If you are considering purchasing a new clinical microscope, you will think about many options, vendors, and microscope models. Here are some top tips to help you come to the best buying decision.
Comfort and Ergonomics
Ergonomics is one of the most important points to consider when working long hours at your microscope to avoid back or neck pain and RSI (Repetitive Strain Injury). Look to tailor the microscope to your body, not vice versa, and decide what is important for you:
- Tilting the angle of the eyepieces can help you work in comfort, as you can adjust for the position of your eyes, and change your working position multiple times during the day
- Symmetrical operation of focus and stage drive keeps your shoulders in an aligned position during work. Also, the light intensity knob should be within easy reach without unnecessary hand movement
- A microscope with adjustable height options provides flexibility to adapt to multiple users, ensuring everyone can work in comfort. Even better if you can change the stage operation from right to left hand use at any time depending on preferences and applications
- Height adjustable focus knobs enable hands and forearms to rest comfortably on the bench, independent from individual hand sizes
- Consider a semi-automated microscope for increased efficiency
- The option to adjust the torque of the focus knobs, and to change between coarse-medium and coarse-mediumsuperfine focus allows you to achieve the sharpest images while avoiding unnecessary stress for your hands
High quality optics
The microscopic image must be optimal for your analyses, to help you to achieve the best and most reliable results. High-quality optics is key in microscopy, so you might want to consider this as a top priority.

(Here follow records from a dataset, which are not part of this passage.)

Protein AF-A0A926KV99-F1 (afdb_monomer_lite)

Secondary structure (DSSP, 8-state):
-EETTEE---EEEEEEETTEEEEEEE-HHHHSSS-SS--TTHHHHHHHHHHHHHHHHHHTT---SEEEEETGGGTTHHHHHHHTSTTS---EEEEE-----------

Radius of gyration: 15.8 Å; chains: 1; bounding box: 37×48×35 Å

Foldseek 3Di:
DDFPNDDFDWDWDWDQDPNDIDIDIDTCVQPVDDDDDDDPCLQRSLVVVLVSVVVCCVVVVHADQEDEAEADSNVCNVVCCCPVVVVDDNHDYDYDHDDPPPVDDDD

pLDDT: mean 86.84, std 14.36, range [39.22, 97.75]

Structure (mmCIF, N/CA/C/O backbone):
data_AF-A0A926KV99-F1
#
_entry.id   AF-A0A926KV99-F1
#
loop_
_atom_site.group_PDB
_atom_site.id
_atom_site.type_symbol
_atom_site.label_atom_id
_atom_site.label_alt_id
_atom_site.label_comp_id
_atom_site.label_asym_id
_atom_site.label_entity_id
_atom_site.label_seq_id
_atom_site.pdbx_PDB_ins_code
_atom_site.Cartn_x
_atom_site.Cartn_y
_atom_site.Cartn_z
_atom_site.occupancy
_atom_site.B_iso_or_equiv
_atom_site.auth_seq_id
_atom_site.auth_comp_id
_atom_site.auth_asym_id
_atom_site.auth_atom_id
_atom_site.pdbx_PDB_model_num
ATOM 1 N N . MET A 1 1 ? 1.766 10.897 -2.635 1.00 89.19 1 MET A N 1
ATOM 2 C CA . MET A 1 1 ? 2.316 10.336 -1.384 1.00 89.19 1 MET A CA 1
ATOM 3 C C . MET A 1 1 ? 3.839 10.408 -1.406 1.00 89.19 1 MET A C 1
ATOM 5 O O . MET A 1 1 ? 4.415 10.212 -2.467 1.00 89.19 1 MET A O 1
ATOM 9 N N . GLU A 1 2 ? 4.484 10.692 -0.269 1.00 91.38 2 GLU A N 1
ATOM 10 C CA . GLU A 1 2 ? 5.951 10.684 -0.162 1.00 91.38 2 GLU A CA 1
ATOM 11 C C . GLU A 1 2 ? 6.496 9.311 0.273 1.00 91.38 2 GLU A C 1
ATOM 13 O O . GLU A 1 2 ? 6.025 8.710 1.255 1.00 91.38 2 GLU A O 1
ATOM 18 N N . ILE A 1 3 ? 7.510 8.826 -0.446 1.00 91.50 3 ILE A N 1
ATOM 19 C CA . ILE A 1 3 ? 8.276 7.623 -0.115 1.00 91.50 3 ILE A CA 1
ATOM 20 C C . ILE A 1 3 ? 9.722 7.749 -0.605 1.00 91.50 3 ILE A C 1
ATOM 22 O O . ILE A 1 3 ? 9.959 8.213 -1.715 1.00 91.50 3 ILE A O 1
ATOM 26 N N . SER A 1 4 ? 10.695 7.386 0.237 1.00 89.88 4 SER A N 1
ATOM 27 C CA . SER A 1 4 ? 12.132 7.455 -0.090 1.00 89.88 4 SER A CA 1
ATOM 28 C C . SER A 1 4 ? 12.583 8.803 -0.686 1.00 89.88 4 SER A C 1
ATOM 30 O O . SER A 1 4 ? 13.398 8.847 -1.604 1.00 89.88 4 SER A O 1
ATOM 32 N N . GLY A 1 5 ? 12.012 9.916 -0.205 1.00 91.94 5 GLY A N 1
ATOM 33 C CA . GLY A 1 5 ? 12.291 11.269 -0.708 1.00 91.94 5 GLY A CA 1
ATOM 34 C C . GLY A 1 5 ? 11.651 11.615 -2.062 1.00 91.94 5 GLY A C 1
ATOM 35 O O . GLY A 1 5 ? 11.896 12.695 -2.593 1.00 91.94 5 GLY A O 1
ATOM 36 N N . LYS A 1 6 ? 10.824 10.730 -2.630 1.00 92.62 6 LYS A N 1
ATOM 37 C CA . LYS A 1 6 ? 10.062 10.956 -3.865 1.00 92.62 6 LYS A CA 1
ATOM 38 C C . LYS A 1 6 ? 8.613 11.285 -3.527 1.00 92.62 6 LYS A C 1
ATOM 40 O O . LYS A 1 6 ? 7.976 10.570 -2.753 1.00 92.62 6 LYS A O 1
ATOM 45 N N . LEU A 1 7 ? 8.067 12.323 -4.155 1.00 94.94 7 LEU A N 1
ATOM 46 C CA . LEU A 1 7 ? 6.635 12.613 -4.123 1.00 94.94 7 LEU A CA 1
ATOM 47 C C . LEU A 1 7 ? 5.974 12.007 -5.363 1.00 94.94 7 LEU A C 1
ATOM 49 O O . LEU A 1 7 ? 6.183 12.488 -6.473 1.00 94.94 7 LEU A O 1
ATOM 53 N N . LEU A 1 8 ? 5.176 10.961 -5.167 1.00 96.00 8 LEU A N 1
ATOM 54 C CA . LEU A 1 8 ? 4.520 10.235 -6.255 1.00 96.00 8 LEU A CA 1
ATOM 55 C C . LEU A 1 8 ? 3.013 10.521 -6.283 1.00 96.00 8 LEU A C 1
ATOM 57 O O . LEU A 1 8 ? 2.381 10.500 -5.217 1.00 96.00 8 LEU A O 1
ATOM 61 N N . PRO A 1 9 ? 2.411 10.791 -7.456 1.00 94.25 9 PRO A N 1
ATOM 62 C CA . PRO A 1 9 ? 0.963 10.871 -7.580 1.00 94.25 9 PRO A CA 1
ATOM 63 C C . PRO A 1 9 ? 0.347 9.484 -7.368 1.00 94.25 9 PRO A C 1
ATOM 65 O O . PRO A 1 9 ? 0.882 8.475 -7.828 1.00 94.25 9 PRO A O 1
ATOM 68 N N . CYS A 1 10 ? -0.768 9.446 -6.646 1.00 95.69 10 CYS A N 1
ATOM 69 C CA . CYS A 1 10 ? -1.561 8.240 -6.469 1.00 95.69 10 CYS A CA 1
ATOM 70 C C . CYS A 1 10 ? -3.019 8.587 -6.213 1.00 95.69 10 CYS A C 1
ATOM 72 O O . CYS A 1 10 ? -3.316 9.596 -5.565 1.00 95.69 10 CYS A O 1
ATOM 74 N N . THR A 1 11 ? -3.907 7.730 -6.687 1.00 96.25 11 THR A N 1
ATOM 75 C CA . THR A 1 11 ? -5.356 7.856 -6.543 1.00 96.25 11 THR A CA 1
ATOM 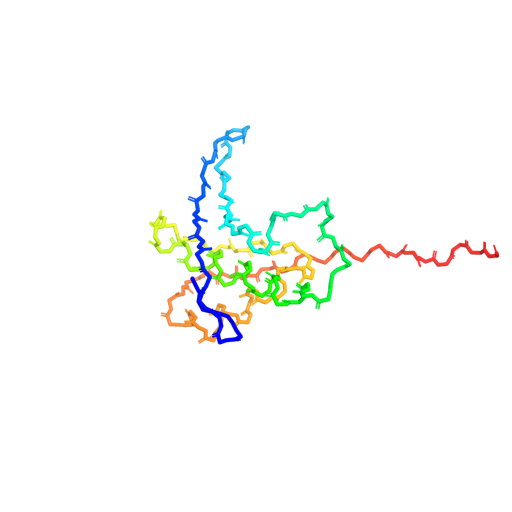76 C C . THR A 1 11 ? -5.929 6.573 -5.955 1.00 96.25 11 THR A C 1
ATOM 78 O O . THR A 1 11 ? -5.246 5.554 -5.823 1.00 96.25 11 THR A O 1
ATOM 81 N N . VAL A 1 12 ? -7.185 6.653 -5.525 1.00 96.75 12 VAL A N 1
ATOM 82 C CA . VAL A 1 12 ? -7.946 5.497 -5.062 1.00 96.75 12 VAL A CA 1
ATOM 83 C C . VAL A 1 12 ? -9.149 5.360 -5.972 1.00 96.75 12 VAL A C 1
ATOM 85 O O . VAL A 1 12 ? -9.969 6.276 -6.042 1.00 96.75 12 VAL A O 1
ATOM 88 N N . GLU A 1 13 ? -9.247 4.232 -6.659 1.00 96.06 13 GLU A N 1
ATOM 89 C CA . GLU A 1 13 ? -10.392 3.898 -7.501 1.00 96.06 13 GLU A CA 1
ATOM 90 C C . GLU A 1 13 ? -11.281 2.881 -6.794 1.00 96.06 13 GLU A C 1
ATOM 92 O O . GLU A 1 13 ? -10.805 2.092 -5.979 1.00 96.06 13 GLU A O 1
ATOM 97 N N . MET A 1 14 ? -12.580 2.907 -7.080 1.00 96.62 14 MET A N 1
ATOM 98 C CA . MET A 1 14 ? -13.561 2.033 -6.445 1.00 96.62 14 MET A CA 1
ATOM 99 C C . MET A 1 14 ? -14.381 1.315 -7.507 1.00 96.62 14 MET A C 1
ATOM 101 O O . MET A 1 14 ? -14.870 1.946 -8.444 1.00 96.62 14 MET A O 1
ATOM 105 N N . 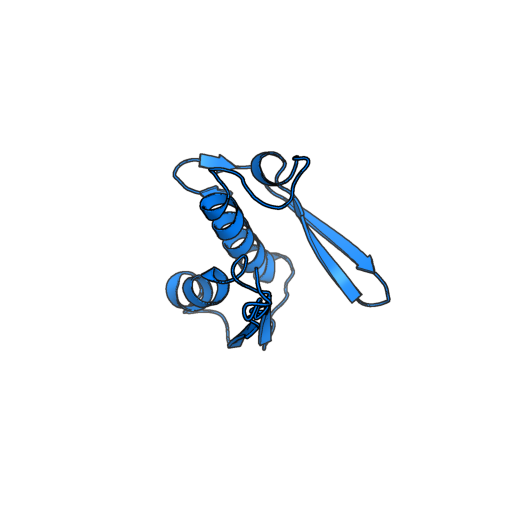ILE A 1 15 ? -14.563 0.011 -7.319 1.00 97.69 15 ILE A N 1
ATOM 106 C CA . ILE A 1 15 ? -15.550 -0.775 -8.054 1.00 97.69 15 ILE A CA 1
ATOM 107 C C . ILE A 1 15 ? -16.417 -1.568 -7.080 1.00 97.69 15 ILE A C 1
ATOM 109 O O . ILE A 1 15 ? -15.997 -1.908 -5.971 1.00 97.69 15 ILE A O 1
ATOM 113 N N . GLU A 1 16 ? -17.604 -1.941 -7.540 1.00 97.75 16 GLU A N 1
ATOM 114 C CA . GLU A 1 16 ? -18.405 -2.977 -6.904 1.00 97.75 16 GLU A CA 1
ATOM 115 C C . GLU A 1 16 ? -18.194 -4.302 -7.645 1.00 97.75 16 GLU A C 1
ATOM 117 O O . GLU A 1 16 ? -18.347 -4.381 -8.865 1.00 97.75 16 GLU A O 1
ATOM 122 N N . HIS A 1 17 ? -17.827 -5.354 -6.916 1.00 96.44 17 HIS A N 1
ATOM 123 C CA . HIS A 1 17 ? -17.597 -6.684 -7.466 1.00 96.44 17 HIS A CA 1
ATOM 124 C C . HIS A 1 17 ? -18.232 -7.755 -6.574 1.00 96.44 17 HIS A C 1
ATOM 126 O O . HIS A 1 17 ? -17.865 -7.913 -5.410 1.00 96.44 17 HIS A O 1
ATOM 132 N N . ASN A 1 18 ? -19.188 -8.511 -7.123 1.00 96.25 18 ASN A N 1
ATOM 133 C CA . ASN A 1 18 ? -19.933 -9.558 -6.407 1.00 96.25 18 ASN A CA 1
ATOM 134 C C . ASN A 1 18 ? -20.530 -9.075 -5.068 1.00 96.25 18 ASN A C 1
ATOM 136 O O . ASN A 1 18 ? -20.461 -9.783 -4.065 1.00 96.25 18 ASN A O 1
ATOM 140 N N . GLY A 1 19 ? -21.071 -7.851 -5.043 1.00 95.81 19 GLY A N 1
ATOM 141 C CA . GLY A 1 19 ? -21.641 -7.231 -3.841 1.00 95.81 19 GLY A CA 1
ATOM 142 C C . GLY A 1 19 ? -20.612 -6.747 -2.813 1.00 95.81 19 GLY A C 1
ATOM 143 O O . GLY A 1 19 ? -20.993 -6.347 -1.716 1.00 95.81 19 GLY A O 1
ATOM 144 N N . ASN A 1 20 ? -19.317 -6.776 -3.145 1.00 94.88 20 ASN A N 1
ATOM 145 C CA . ASN A 1 20 ? -18.244 -6.242 -2.313 1.00 94.88 20 ASN A CA 1
ATOM 146 C C . ASN A 1 20 ? -17.672 -4.973 -2.939 1.00 94.88 20 ASN A C 1
ATOM 148 O O . ASN A 1 20 ? -17.465 -4.905 -4.151 1.00 94.88 20 ASN A O 1
ATOM 152 N N . ILE A 1 21 ? -17.361 -3.987 -2.102 1.00 96.12 21 ILE A N 1
ATOM 153 C CA . ILE A 1 21 ? -16.636 -2.793 -2.531 1.00 96.12 21 ILE A CA 1
ATOM 154 C C . ILE A 1 21 ? -15.148 -3.131 -2.581 1.00 96.12 21 ILE A C 1
ATOM 156 O O . ILE A 1 21 ? -14.580 -3.598 -1.592 1.00 96.12 21 ILE A O 1
ATOM 160 N N . VAL A 1 22 ? -14.517 -2.876 -3.723 1.00 96.56 22 VAL A N 1
ATOM 161 C CA . VAL A 1 22 ? -13.083 -3.079 -3.933 1.00 96.56 22 VAL A CA 1
ATOM 162 C C . VAL A 1 22 ? -12.446 -1.733 -4.238 1.00 96.56 22 VAL A C 1
ATOM 164 O O . VAL A 1 22 ? -12.865 -1.036 -5.161 1.00 96.56 22 VAL A O 1
ATOM 167 N N . TYR A 1 23 ? -11.430 -1.381 -3.453 1.00 96.94 23 TYR A N 1
ATOM 168 C CA . TYR A 1 23 ? -10.629 -0.182 -3.661 1.00 96.94 23 TYR A CA 1
ATOM 169 C C . TYR A 1 23 ? -9.272 -0.548 -4.260 1.00 96.94 23 TYR A C 1
ATOM 171 O O . TYR A 1 23 ? -8.576 -1.415 -3.728 1.00 96.94 23 TYR A O 1
ATOM 179 N N . PHE A 1 24 ? -8.878 0.149 -5.320 1.00 97.19 24 PHE A N 1
ATOM 180 C CA . PHE A 1 24 ? -7.564 0.031 -5.941 1.00 97.19 24 PHE A CA 1
ATOM 181 C C . PHE A 1 24 ? -6.732 1.261 -5.623 1.00 97.19 24 PHE A C 1
ATOM 183 O O . PHE A 1 24 ? -7.220 2.384 -5.708 1.00 97.19 24 PHE A O 1
ATOM 190 N N . ILE A 1 25 ? -5.468 1.046 -5.270 1.00 97.19 25 ILE A N 1
ATOM 191 C CA . ILE A 1 25 ? -4.478 2.119 -5.232 1.00 97.19 25 ILE A CA 1
ATOM 192 C C . ILE A 1 25 ? -3.867 2.205 -6.625 1.00 97.19 25 ILE A C 1
ATOM 194 O O . ILE A 1 25 ? -3.151 1.289 -7.025 1.00 97.19 25 ILE A O 1
ATOM 198 N N . ASP A 1 26 ? -4.126 3.298 -7.333 1.00 96.88 26 ASP A N 1
ATOM 199 C CA . ASP A 1 26 ? -3.460 3.579 -8.599 1.00 96.88 26 ASP A CA 1
ATOM 200 C C . ASP A 1 26 ? -2.226 4.457 -8.364 1.00 96.88 26 ASP A C 1
ATOM 202 O O . ASP A 1 26 ? -2.245 5.450 -7.630 1.00 96.88 26 ASP A O 1
ATOM 206 N N . CYS A 1 27 ? -1.116 4.032 -8.952 1.00 97.19 27 CYS A N 1
ATOM 207 C CA . CYS A 1 27 ? 0.159 4.730 -8.959 1.00 97.19 27 CYS A CA 1
ATOM 208 C C . CYS A 1 27 ? 0.997 4.131 -10.095 1.00 97.19 27 CYS A C 1
ATOM 210 O O . CYS A 1 27 ? 1.697 3.138 -9.867 1.00 97.19 27 CYS A O 1
ATOM 212 N N . PRO A 1 28 ? 0.955 4.710 -11.308 1.00 95.94 28 PRO A N 1
ATOM 213 C CA . PRO A 1 28 ? 1.610 4.125 -12.477 1.00 95.94 28 PRO A CA 1
ATOM 214 C C . PRO A 1 28 ? 3.102 3.844 -12.268 1.00 95.94 28 PRO A C 1
ATOM 216 O O . PRO A 1 28 ? 3.589 2.791 -12.655 1.00 95.94 28 PRO A O 1
ATOM 219 N N . TYR A 1 29 ? 3.813 4.706 -11.530 1.00 95.62 29 TYR A N 1
ATOM 220 C CA . TYR A 1 29 ? 5.219 4.477 -11.164 1.00 95.62 29 TYR A CA 1
ATOM 221 C C . TYR A 1 29 ? 5.461 3.091 -10.525 1.00 95.62 29 TYR A C 1
ATOM 223 O O . TYR A 1 29 ? 6.472 2.439 -10.785 1.00 95.62 29 TYR A O 1
ATOM 231 N N . TYR A 1 30 ? 4.524 2.621 -9.699 1.00 95.75 30 TYR A N 1
ATOM 232 C CA . TYR A 1 30 ? 4.635 1.352 -8.985 1.00 95.75 30 TYR A CA 1
ATOM 233 C C . TYR A 1 30 ? 3.835 0.200 -9.589 1.00 95.75 30 TYR A C 1
ATOM 235 O O . TYR A 1 30 ? 4.222 -0.951 -9.399 1.00 95.75 30 TYR A O 1
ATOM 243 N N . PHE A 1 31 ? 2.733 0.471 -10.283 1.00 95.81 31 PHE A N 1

- Is the clinical microscope, you are interested in, compatible with the class of objectives for your application?
- Does the vendor have a high reputation for producing optical components and lenses?
Which contrast techniques do you need for your application(s)?
- Will you use bright field only, or in addition dark field, phase or polarization contrast, fluorescence or even DIC when examining your specimen? A clinical microscope should be flexible to be configured for all these options
- Ensure you future-proof your microscope and choose a supplier with a product range that can be upgraded in the future for more contrast techniques or different applications
Do you need a camera for documentation, teaching or sharing?
Assess if your microscope can be equipped with a camera right away, or if a camera attachment can be retrofitted later without the need for a new observation tube.
- How broad is the offering of your vendor with regard to cameras for your applications?
- Is it easy and possible without exchanging major parts of the microscope to add a camera later?
Do you use special specimen carriers for your application(s)?
Standard size glass slides (76mm x 26mm, 3” x 1”) are very common in almost all clinical applications, but double size glass slides, various counting chambers, even Petri dishes are frequently used. Consider if you need specialist stages/specimen holders for:
- Handling of KOVA slides or Makler chambers
- Double size glass slides (76mm x 52 mm, 3” x 2”)
- If you only use standard size glass slides, a precise stage with a short travel range will allow you to work more efficiently
- Results in some applications (e.g. polarization contrast) can be more easily achieved, if the stage is rotatable
Choose a brand you can trust
In many clinical applications, the microscope is the main tool to achieve reliable diagnoses. Choose a supplier with a proven track record in microscope quality, reliability and service.
- How long is the vendor in the market?
- Does the vendor offer reliable, local service and support?